# Accessing Aristo-Craft's Doodlebug insides?



## noela (May 22, 2008)

I am getting set to convert an Aristo-Craft Doodlebug. The conversion will consist of installing an Aristo LiON Battery (21.5 v), Dallee Sound System & Speaker, and Aristo Revolution Receiver.
I have taken a quick look at it, and went to the Aristo site, but I really only want to be able to get to the insides, and I'm afraid that if I take out the wrong screws, I will release more than I want to.
Has anybody done a similar conversion? Any direction or suggestions would be greatly appreciated.
Thank you.


----------



## TonyWalsham (Jan 2, 2008)

I would like to know how too please.


----------



## pimanjc (Jan 2, 2008)

You can remove the long Clestory section of the roof by removing the two screws holding the roof in place at the back of the passenger compartment. 1. Turn the car upside down. There will be two holes in the floor on either side of the truck coupler mount.









2. Use a long screwdriver [phillips] [url="http://www.harborfreight.com/...p://www.harborfreight.com/cpi/ct...umber=6904[/url] to remove the two screws holding the body to the roof. 3. Turn the car upright. 4. There is a plastic clip that helps hold the roof in place about half way along the roof. Slightly squeeze the sides of the roof to release the clips, and raise up the roof from the body [back to front.]. Picture shown is of a dining car, but the plastic clips in the middle of the roof are the same. Also, this pic shows the screw recievers on the end of the roof.
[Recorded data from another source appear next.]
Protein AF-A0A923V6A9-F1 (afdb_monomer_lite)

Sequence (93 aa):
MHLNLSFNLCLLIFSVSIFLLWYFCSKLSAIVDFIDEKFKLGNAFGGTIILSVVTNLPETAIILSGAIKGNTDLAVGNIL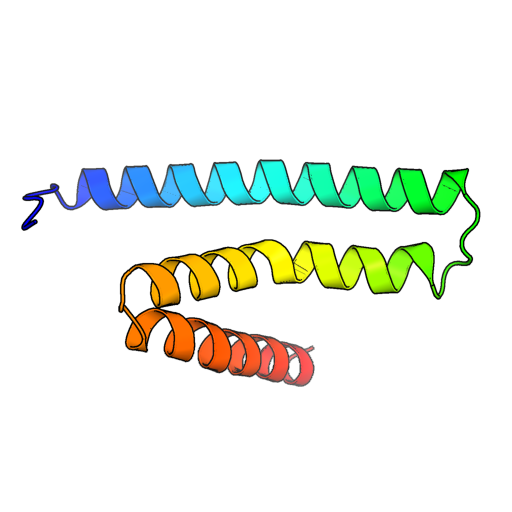GGIVIQSALLILF

Structure (mmCIF, N/CA/C/O backbone):
data_AF-A0A923V6A9-F1
#
_entry.id   AF-A0A923V6A9-F1
#
loop_
_atom_site.group_PDB
_atom_site.id
_atom_site.type_symbol
_atom_site.label_atom_id
_atom_site.label_alt_id
_atom_site.label_comp_id
_atom_site.label_asym_id
_atom_site.label_entity_id
_atom_site.label_seq_id
_atom_site.pdbx_PDB_ins_code
_atom_site.Cartn_x
_atom_site.Cartn_y
_atom_site.Cartn_z
_atom_site.occupancy
_atom_site.B_iso_or_equiv
_atom_site.auth_seq_id
_atom_site.auth_comp_id
_atom_site.auth_asym_id
_atom_site.auth_atom_id
_atom_site.pdbx_PDB_model_num
ATOM 1 N N . MET A 1 1 ? -9.747 3.697 22.959 1.00 43.16 1 MET A N 1
ATOM 2 C CA . MET A 1 1 ? -9.880 5.143 22.679 1.00 43.16 1 MET A CA 1
ATOM 3 C C . MET A 1 1 ? -11.123 5.320 21.813 1.00 43.16 1 MET A C 1
ATOM 5 O O . MET A 1 1 ? -11.050 5.121 20.610 1.00 43.16 1 MET A O 1
ATOM 9 N N . HIS A 1 2 ? -12.287 5.547 22.432 1.00 44.41 2 HIS A N 1
ATOM 10 C CA . HIS A 1 2 ? -13.563 5.745 21.731 1.00 44.41 2 HIS A CA 1
ATOM 11 C C . HIS A 1 2 ? -13.549 7.171 21.154 1.00 44.41 2 HIS A C 1
ATOM 13 O O . HIS A 1 2 ? -14.055 8.110 21.764 1.00 44.41 2 HIS A O 1
ATOM 19 N N . LEU A 1 3 ? -12.837 7.369 20.041 1.00 55.00 3 LEU A N 1
ATOM 20 C CA . LEU A 1 3 ? -12.887 8.632 19.313 1.00 55.00 3 LEU A CA 1
ATOM 21 C C . LEU A 1 3 ? -14.325 8.797 18.821 1.00 55.00 3 LEU A C 1
ATOM 23 O O . LEU A 1 3 ? -14.765 8.075 17.931 1.00 55.00 3 LEU A O 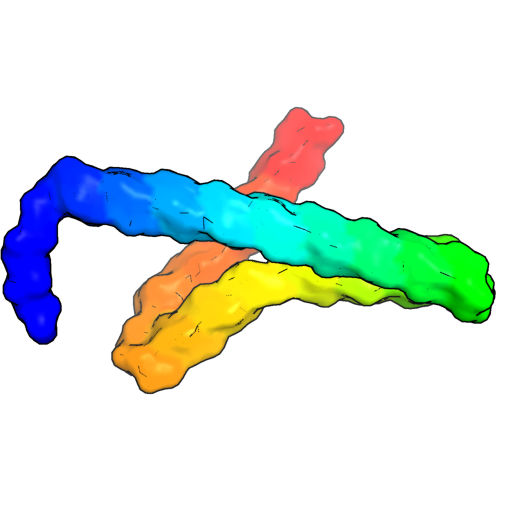1
ATOM 27 N N . ASN A 1 4 ? -15.052 9.736 19.423 1.00 61.81 4 ASN A N 1
ATOM 28 C CA . ASN A 1 4 ? -16.380 10.181 19.004 1.00 61.81 4 ASN A CA 1
ATOM 29 C C . ASN A 1 4 ? -16.241 11.024 17.716 1.00 61.81 4 ASN A C 1
ATOM 31 O O . ASN A 1 4 ? -16.586 12.203 17.656 1.00 61.81 4 ASN A O 1
ATOM 35 N N . LEU A 1 5 ? -15.582 10.441 16.711 1.00 69.94 5 LEU A N 1
ATOM 36 C CA . LEU A 1 5 ? -15.369 11.021 15.396 1.00 69.94 5 LEU A CA 1
ATOM 37 C C . LEU A 1 5 ? -16.722 11.029 14.690 1.00 69.94 5 LEU A C 1
ATOM 39 O O . LEU A 1 5 ? -17.314 9.978 14.454 1.00 69.94 5 LEU A O 1
ATOM 43 N N . SER A 1 6 ? -17.217 12.221 14.357 1.00 84.88 6 SER A N 1
ATOM 44 C CA . SER A 1 6 ? -18.402 12.346 13.508 1.00 84.88 6 SER A CA 1
ATOM 45 C C . SER A 1 6 ? -18.172 11.604 12.192 1.00 84.88 6 SER A C 1
ATOM 47 O O . SER A 1 6 ? -17.088 11.690 11.615 1.00 84.88 6 SER A O 1
ATOM 49 N N . PHE A 1 7 ? -19.204 10.923 11.693 1.00 85.94 7 PHE A N 1
ATOM 50 C CA . PHE A 1 7 ? -19.171 10.149 10.445 1.00 85.94 7 PHE A CA 1
ATOM 51 C C . PHE A 1 7 ? -18.527 10.919 9.274 1.00 85.94 7 PHE A C 1
ATOM 53 O O . PHE A 1 7 ? -17.680 10.385 8.558 1.00 85.94 7 PHE A O 1
ATOM 60 N N . ASN A 1 8 ? -18.835 12.215 9.161 1.00 87.31 8 ASN A N 1
ATOM 61 C CA . ASN A 1 8 ? -18.268 13.112 8.150 1.00 87.31 8 ASN A CA 1
ATOM 62 C C . ASN A 1 8 ? -16.736 13.230 8.231 1.00 87.31 8 ASN A C 1
ATOM 64 O O . ASN A 1 8 ? -16.064 13.306 7.206 1.00 87.31 8 ASN A O 1
ATOM 68 N N . LEU A 1 9 ? -16.168 13.222 9.440 1.00 89.31 9 LEU A N 1
ATOM 69 C CA . LEU A 1 9 ? -14.725 13.327 9.641 1.00 89.31 9 LEU A CA 1
ATOM 70 C C . LEU A 1 9 ? -14.016 12.005 9.318 1.00 89.31 9 LEU A C 1
ATOM 72 O O . LEU A 1 9 ? -12.938 12.030 8.732 1.00 89.31 9 LEU A O 1
ATOM 76 N N . CYS A 1 10 ? -14.637 10.856 9.607 1.00 89.88 10 CYS A N 1
ATOM 77 C CA . CYS A 1 10 ? -14.130 9.558 9.148 1.00 89.88 10 CYS A CA 1
ATOM 78 C C . CYS A 1 10 ? -14.059 9.485 7.618 1.00 89.88 10 CYS A C 1
ATOM 80 O O . CYS A 1 10 ? -13.027 9.081 7.083 1.00 89.88 10 CYS A O 1
ATOM 82 N N . LEU A 1 11 ? -15.111 9.927 6.918 1.00 90.25 11 LEU A N 1
ATOM 83 C CA . LEU A 1 11 ? -15.114 9.995 5.453 1.00 90.25 11 LEU A CA 1
ATOM 84 C C . LEU A 1 11 ? -14.014 10.916 4.917 1.00 90.25 11 LEU A C 1
ATOM 86 O O . LEU A 1 11 ? -13.325 10.560 3.963 1.00 90.25 11 LEU A O 1
ATOM 90 N N . LEU A 1 12 ? -13.808 12.069 5.556 1.00 92.88 12 LEU A N 1
ATOM 91 C CA . LEU A 1 12 ? -12.764 13.008 5.158 1.00 92.88 12 LEU A CA 1
ATOM 92 C C . LEU A 1 12 ? -11.365 12.408 5.343 1.00 92.88 12 LEU A C 1
ATOM 94 O O . LEU A 1 12 ? -10.561 12.441 4.414 1.00 92.88 12 LEU A O 1
ATOM 98 N N . ILE A 1 13 ? -11.083 11.802 6.501 1.00 91.94 13 ILE A N 1
ATOM 99 C CA . ILE A 1 13 ? -9.796 11.140 6.769 1.00 91.94 13 ILE A CA 1
ATOM 100 C C . ILE A 1 13 ? -9.554 10.007 5.767 1.00 91.94 13 ILE A C 1
ATOM 102 O O . ILE A 1 13 ? -8.448 9.879 5.238 1.00 91.94 13 ILE A O 1
ATOM 106 N N . PHE A 1 14 ? -10.581 9.207 5.476 1.00 90.25 14 PHE A N 1
ATOM 107 C CA . PHE A 1 14 ? -10.494 8.115 4.511 1.00 90.25 14 PHE A CA 1
ATOM 108 C C . PHE A 1 14 ? -10.191 8.629 3.098 1.00 90.25 14 PHE A C 1
ATOM 110 O O . PHE A 1 14 ? -9.247 8.163 2.463 1.00 90.25 14 PHE A O 1
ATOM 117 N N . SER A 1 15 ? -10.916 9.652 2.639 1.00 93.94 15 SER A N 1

5. I don't rememberfor sure how to get the flat section of the roof off, but it was easy after the main roof section was removed. I think there were two screws accessed from the bottom of the car at the front, like the two screws at the back. I chopped my doodlebug up to Kitbash the M-190, so I can't go back and look at it. 

I hope this helps a little.

JimC.


----------



## George Schreyer (Jan 16, 2009)

there are two more screws under the short section of the roof at the front. However, DO NOT pull them all the way out. You want them hanging in place inside to make it easier to get the roof back on. 

BTW, you will need a #1 Phillips to reach the roof screws. Most #2 screwdrivers are too fat. You can drill out the access holes to open them up to get a fatter screwdriver in there. Also, you can open the doors at the back to make it easier to see what you are doing.


----------



## TonyWalsham (Jan 2, 2008)

Thank you gentlemen. 
I will be doing a doodlebug with battery R/C plus sound soon.


----------



## noela (May 22, 2008)

Thank you so much.
Now, all I have to do is figure out how to put everything inside.


----------



## pimanjc (Jan 2, 2008)

You might want to also read this thread..... M-190 doodlebug RC install

JimC.


----------



## noela (May 22, 2008)

Jim,
I absolutely love the Santa Fe M-190, one of my favorites when I was in N-Scale. I'd love to see one in 1/29th G.
I'm going to be working on the Aristo-Craft Doodlebug, without a trailing car, so I may have to fudge some of the stuff to get everything inside.
Will begin work on it shortly, just waiting for some clarification on the sound system I will be installing. Originally I thought I was going to install a Dallee system, but the customer is re-thinking and may do a Phoenix, so I have a few more days to get my plans laid out.


----------



## pimanjc (Jan 2, 2008)

Noel,
My M-190 is kitbashed in 1/29th. Did you mean a factory built model of the M-190?
JimC.


----------



## noela (May 22, 2008)

Yes, I don't have the patience to do the beautiful model you did, but production model would be fine for me.

Noel


----------